WHAT YOU NEED TO DO: The answer should be the lines from the one with "ATOM 106 O O" through the final line of the entries, restated word for word.

DATA LISTING:
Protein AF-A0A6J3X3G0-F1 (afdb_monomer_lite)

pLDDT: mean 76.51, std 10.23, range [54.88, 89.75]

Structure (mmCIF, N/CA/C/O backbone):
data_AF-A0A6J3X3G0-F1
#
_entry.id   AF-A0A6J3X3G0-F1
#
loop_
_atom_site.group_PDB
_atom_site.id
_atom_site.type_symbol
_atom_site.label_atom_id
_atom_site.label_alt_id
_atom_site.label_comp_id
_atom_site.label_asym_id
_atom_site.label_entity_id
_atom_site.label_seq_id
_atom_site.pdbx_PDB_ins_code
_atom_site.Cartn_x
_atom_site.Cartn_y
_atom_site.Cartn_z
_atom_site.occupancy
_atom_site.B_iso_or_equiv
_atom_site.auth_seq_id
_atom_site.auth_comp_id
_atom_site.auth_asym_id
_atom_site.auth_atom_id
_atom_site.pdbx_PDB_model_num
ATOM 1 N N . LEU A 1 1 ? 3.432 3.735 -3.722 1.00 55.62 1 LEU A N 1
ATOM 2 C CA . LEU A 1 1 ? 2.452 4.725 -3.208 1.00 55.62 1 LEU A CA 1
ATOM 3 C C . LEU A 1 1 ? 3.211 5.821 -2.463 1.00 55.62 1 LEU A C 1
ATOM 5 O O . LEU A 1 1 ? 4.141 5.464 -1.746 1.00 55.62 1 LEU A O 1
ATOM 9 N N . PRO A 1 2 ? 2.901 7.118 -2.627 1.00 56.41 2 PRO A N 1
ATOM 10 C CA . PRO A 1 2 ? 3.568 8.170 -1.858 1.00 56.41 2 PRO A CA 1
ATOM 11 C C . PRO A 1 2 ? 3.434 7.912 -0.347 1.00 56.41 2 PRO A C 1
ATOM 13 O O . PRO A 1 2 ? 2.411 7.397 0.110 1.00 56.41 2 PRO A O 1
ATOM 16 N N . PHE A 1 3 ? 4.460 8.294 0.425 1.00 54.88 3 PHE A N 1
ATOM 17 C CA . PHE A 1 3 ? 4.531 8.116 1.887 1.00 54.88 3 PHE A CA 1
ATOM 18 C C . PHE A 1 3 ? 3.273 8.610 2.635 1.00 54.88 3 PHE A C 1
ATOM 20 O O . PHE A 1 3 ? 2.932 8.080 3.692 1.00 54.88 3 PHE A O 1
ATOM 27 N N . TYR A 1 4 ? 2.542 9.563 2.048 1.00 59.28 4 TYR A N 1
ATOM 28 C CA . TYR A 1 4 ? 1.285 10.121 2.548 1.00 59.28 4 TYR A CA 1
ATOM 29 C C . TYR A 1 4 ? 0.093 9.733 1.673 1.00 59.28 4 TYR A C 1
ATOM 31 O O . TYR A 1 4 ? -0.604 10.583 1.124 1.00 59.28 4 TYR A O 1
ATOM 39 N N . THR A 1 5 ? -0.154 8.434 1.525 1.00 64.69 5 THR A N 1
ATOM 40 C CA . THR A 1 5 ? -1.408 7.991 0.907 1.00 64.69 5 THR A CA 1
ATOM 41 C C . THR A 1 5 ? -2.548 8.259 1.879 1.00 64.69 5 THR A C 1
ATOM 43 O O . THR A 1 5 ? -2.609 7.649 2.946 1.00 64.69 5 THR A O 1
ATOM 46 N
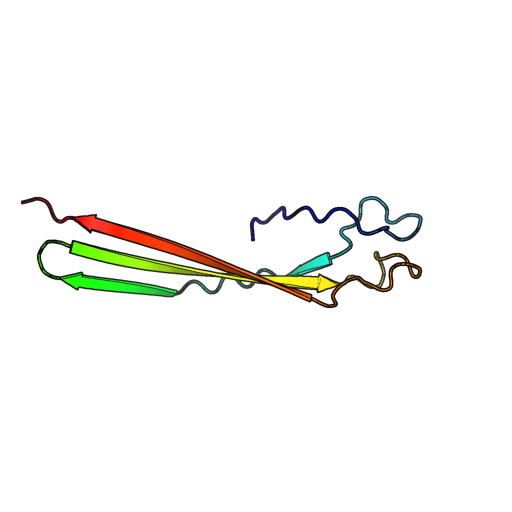 N . LYS A 1 6 ? -3.427 9.190 1.510 1.00 71.31 6 LYS A N 1
ATOM 47 C CA . LYS A 1 6 ? -4.698 9.414 2.190 1.00 71.31 6 LYS A CA 1
ATOM 48 C C . LYS A 1 6 ? -5.725 8.439 1.624 1.00 71.31 6 LYS A C 1
ATOM 50 O O . LYS A 1 6 ? -5.865 8.347 0.406 1.00 71.31 6 LYS A O 1
ATOM 55 N N . VAL A 1 7 ? -6.408 7.711 2.499 1.00 74.19 7 VAL A N 1
ATOM 56 C CA . VAL A 1 7 ? -7.519 6.830 2.132 1.00 74.19 7 VAL A CA 1
ATOM 57 C C . VAL A 1 7 ? -8.761 7.369 2.817 1.00 74.19 7 VAL A C 1
ATOM 59 O O . VAL A 1 7 ? -8.827 7.401 4.041 1.00 74.19 7 VAL A O 1
ATOM 62 N N . ASP A 1 8 ? -9.692 7.857 2.005 1.00 78.00 8 ASP A N 1
ATOM 63 C CA . ASP A 1 8 ? -10.962 8.428 2.443 1.00 78.00 8 ASP A CA 1
ATOM 64 C C . ASP A 1 8 ? -12.099 7.415 2.227 1.00 78.00 8 ASP A C 1
ATOM 66 O O . ASP A 1 8 ? -11.948 6.446 1.481 1.00 78.00 8 ASP A O 1
ATOM 70 N N . GLY A 1 9 ? -13.251 7.650 2.862 1.00 81.56 9 GLY A N 1
ATOM 71 C CA . GLY A 1 9 ? -14.448 6.814 2.697 1.00 81.56 9 GLY A CA 1
ATOM 72 C C . GLY A 1 9 ? -14.523 5.590 3.615 1.00 81.56 9 GLY A C 1
ATOM 73 O O . GLY A 1 9 ? -15.428 4.784 3.446 1.00 81.56 9 GLY A O 1
ATOM 74 N N . ILE A 1 10 ? -13.603 5.466 4.577 1.00 86.00 10 ILE A N 1
ATOM 75 C CA . ILE A 1 10 ? -13.644 4.462 5.646 1.00 86.00 10 ILE A CA 1
ATOM 76 C C . ILE A 1 10 ? -13.945 5.183 6.957 1.00 86.00 10 ILE A C 1
ATOM 78 O O . ILE A 1 10 ? -13.257 6.144 7.309 1.00 86.00 10 ILE A O 1
ATOM 82 N N . THR A 1 11 ? -14.960 4.725 7.682 1.00 89.44 11 THR A N 1
ATOM 83 C CA . THR A 1 11 ? -15.265 5.241 9.018 1.00 89.44 11 THR A CA 1
ATOM 84 C C . THR A 1 11 ? -14.315 4.629 10.045 1.00 89.44 11 THR A C 1
ATOM 86 O O . THR A 1 11 ? -14.198 3.406 10.148 1.00 89.44 11 THR A O 1
ATOM 89 N N . ASN A 1 12 ? -13.661 5.471 10.845 1.00 88.38 12 ASN A N 1
ATOM 90 C CA . ASN A 1 12 ? -12.822 5.014 11.952 1.00 88.38 12 ASN A CA 1
ATOM 91 C C . ASN A 1 12 ? -13.651 4.750 13.220 1.00 88.38 12 ASN A C 1
ATOM 93 O O . ASN A 1 12 ? -14.773 5.240 13.383 1.00 88.38 12 ASN A O 1
ATOM 97 N N . ALA A 1 13 ? -13.083 3.978 14.139 1.00 89.75 13 ALA A N 1
ATOM 98 C CA . ALA A 1 13 ? -13.595 3.807 15.485 1.00 89.75 13 ALA A CA 1
ATOM 99 C C . ALA A 1 13 ? -13.585 5.140 16.257 1.00 89.75 13 ALA A C 1
ATOM 101 O O . ALA A 1 13 ? -12.764 6.031 16.017 1.00 89.75 13 ALA A O 1
ATOM 102 N N . THR A 1 14 ? -14.500 5.273 17.215 1.00 89.06 14 THR A N 1
ATOM 103 C CA . THR A 1 14 ? -14.578 6.450 18.090 1.00 89.06 14 THR A CA 1
ATOM 104 C C . THR A 1 14 ? -13.279 6.626 18.883 1.00 89.06 14 THR A C 1
ATOM 106 O O . THR A 1 14 ? -12.770 5.670 19.468 1.00 89.06 14 THR A O 1
ATOM 109 N N . GLY A 1 15 ? -12.744 7.847 18.929 1.00 89.06 15 GLY A N 1
ATOM 110 C CA . GLY A 1 15 ? -11.458 8.180 19.556 1.00 89.06 15 GLY A CA 1
ATOM 111 C C . GLY A 1 15 ? -10.231 7.900 18.681 1.00 89.06 15 GLY A C 1
ATOM 112 O O . GLY A 1 15 ? -9.102 8.110 19.127 1.00 89.06 15 GLY A O 1
ATOM 113 N N . LYS A 1 16 ? -10.441 7.420 17.449 1.00 86.69 16 LYS A N 1
ATOM 114 C CA . LYS A 1 16 ? -9.413 7.058 16.462 1.00 86.69 16 LYS A CA 1
ATOM 115 C C . LYS A 1 16 ? -9.576 7.837 15.156 1.00 86.69 16 LYS A C 1
ATOM 117 O O . LYS A 1 16 ? -9.047 7.456 14.118 1.00 86.69 16 LYS A O 1
ATOM 122 N N . GLU A 1 17 ? -10.290 8.959 15.177 1.00 86.88 17 GLU A N 1
ATOM 123 C CA . GLU A 1 17 ? -10.693 9.710 13.979 1.00 86.88 17 GLU A CA 1
ATOM 124 C C . GLU A 1 17 ? -9.504 10.294 13.202 1.00 86.88 17 GLU A C 1
ATOM 126 O O . GLU A 1 17 ? -9.627 10.614 12.023 1.00 86.88 17 GLU A O 1
ATOM 131 N N . LYS A 1 18 ? -8.351 10.449 13.862 1.00 83.75 18 LYS A N 1
ATOM 132 C CA . LYS A 1 18 ? -7.102 10.935 13.256 1.00 83.75 18 LYS A CA 1
ATOM 133 C C . LYS A 1 18 ? -6.141 9.811 12.865 1.00 83.75 18 LYS A C 1
ATOM 135 O O . LYS A 1 18 ? -5.143 10.087 12.199 1.00 83.75 18 LYS A O 1
ATOM 140 N N . ASP A 1 19 ? -6.422 8.580 13.287 1.00 84.00 19 ASP A N 1
ATOM 141 C CA . ASP A 1 19 ? -5.574 7.430 13.002 1.00 84.00 19 ASP A CA 1
ATOM 142 C C . ASP A 1 19 ? -5.816 6.953 11.560 1.00 84.00 19 ASP A C 1
ATOM 144 O O . ASP A 1 19 ? -6.865 7.187 10.957 1.00 84.00 19 ASP A O 1
ATOM 148 N N . SER A 1 20 ? -4.816 6.306 10.963 1.00 83.00 20 SER A N 1
ATOM 149 C CA . SER A 1 20 ? -4.946 5.774 9.605 1.00 83.00 20 SER A CA 1
ATOM 150 C C . SER A 1 20 ? -5.669 4.425 9.657 1.00 83.00 20 SER A C 1
ATOM 152 O O . SER A 1 20 ? -5.141 3.522 10.302 1.00 83.00 20 SER A O 1
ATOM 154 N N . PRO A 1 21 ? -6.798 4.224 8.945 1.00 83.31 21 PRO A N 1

TASK RESPONSE:
ATOM 106 O O . THR A 1 14 ? -12.770 5.670 19.468 1.00 89.06 14 THR A O 1
ATOM 109 N N . GLY A 1 15 ? -12.744 7.847 18.929 1.00 89.06 15 GLY A N 1
ATOM 110 C CA . GLY A 1 15 ? -11.458 8.180 19.556 1.00 89.06 15 GLY A CA 1
ATOM 111 C C . GLY A 1 15 ? -10.231 7.900 18.681 1.00 89.06 15 GLY A C 1
ATOM 112 O O . GLY A 1 15 ? -9.102 8.110 19.127 1.00 89.06 15 GLY A O 1
ATOM 113 N N . LYS A 1 16 ? -10.441 7.420 17.449 1.00 86.69 16 LYS A N 1
ATOM 114 C CA . LYS A 1 16 ? -9.413 7.058 16.462 1.00 86.69 16 LYS A CA 1
ATOM 115 C C . LYS A 1 16 ? -9.576 7.837 15.156 1.00 86.69 16 LYS A C 1
ATOM 117 O O . LYS A 1 16 ? -9.047 7.456 14.118 1.00 86.69 16 LYS A O 1
ATOM 122 N N . GLU A 1 17 ? -10.290 8.959 15.177 1.00 86.88 17 GLU A N 1
ATOM 123 C CA . GLU A 1 17 ? -10.693 9.710 13.979 1.00 86.88 17 GLU A CA 1
ATOM 124 C C . GLU A 1 17 ? -9.504 10.294 13.202 1.00 86.88 17 GLU A C 1
ATOM 126 O O . GLU A 1 17 ? -9.627 10.614 12.023 1.00 86.88 17 GLU A O 1
ATOM 131 N N . LYS A 1 18 ? -8.351 10.449 13.862 1.00 83.75 18 LYS A N 1
ATOM 132 C CA . LYS A 1 18 ? -7.102 10.935 13.256 1.00 83.75 18 LYS A CA 1
ATOM 133 C C . LYS A 1 18 ? -6.141 9.811 12.865 1.00 83.75 18 LYS A C 1
ATOM 135 O O . LYS A 1 18 ? -5.143 10.087 12.199 1.00 83.75 18 LYS A O 1
ATOM 140 N N . ASP A 1 19 ? -6.422 8.580 13.287 1.00 84.00 19 ASP A N 1
ATOM 141 C CA . ASP A 1 19 ? -5.574 7.430 13.002 1.00 84.00 19 ASP A CA 1
ATOM 142 C C . ASP A 1 19 ? -5.816 6.953 11.560 1.00 84.00 19 ASP A C 1
ATOM 144 O O . ASP A 1 19 ? -6.865 7.187 10.957 1.00 84.00 19 ASP A O 1
ATOM 148 N N . SER A 1 20 ? -4.816 6.306 10.963 1.00 83.00 20 SER A N 1
ATOM 149 C CA . SER A 1 20 ? -4.946 5.774 9.605 1.00 83.00 20 SER A CA 1
ATOM 150 C C . SER A 1 20 ? -5.669 4.425 9.657 1.00 83.00 20 SER A C 1
ATOM 152 O O . SER A 1 20 ? -5.141 3.522 10.302 1.00 83.00 20 SER A O 1
ATOM 154 N N . PRO A 1 21 ? -6.798 4.224 8.945 1.00 83.31 21 PRO A N 1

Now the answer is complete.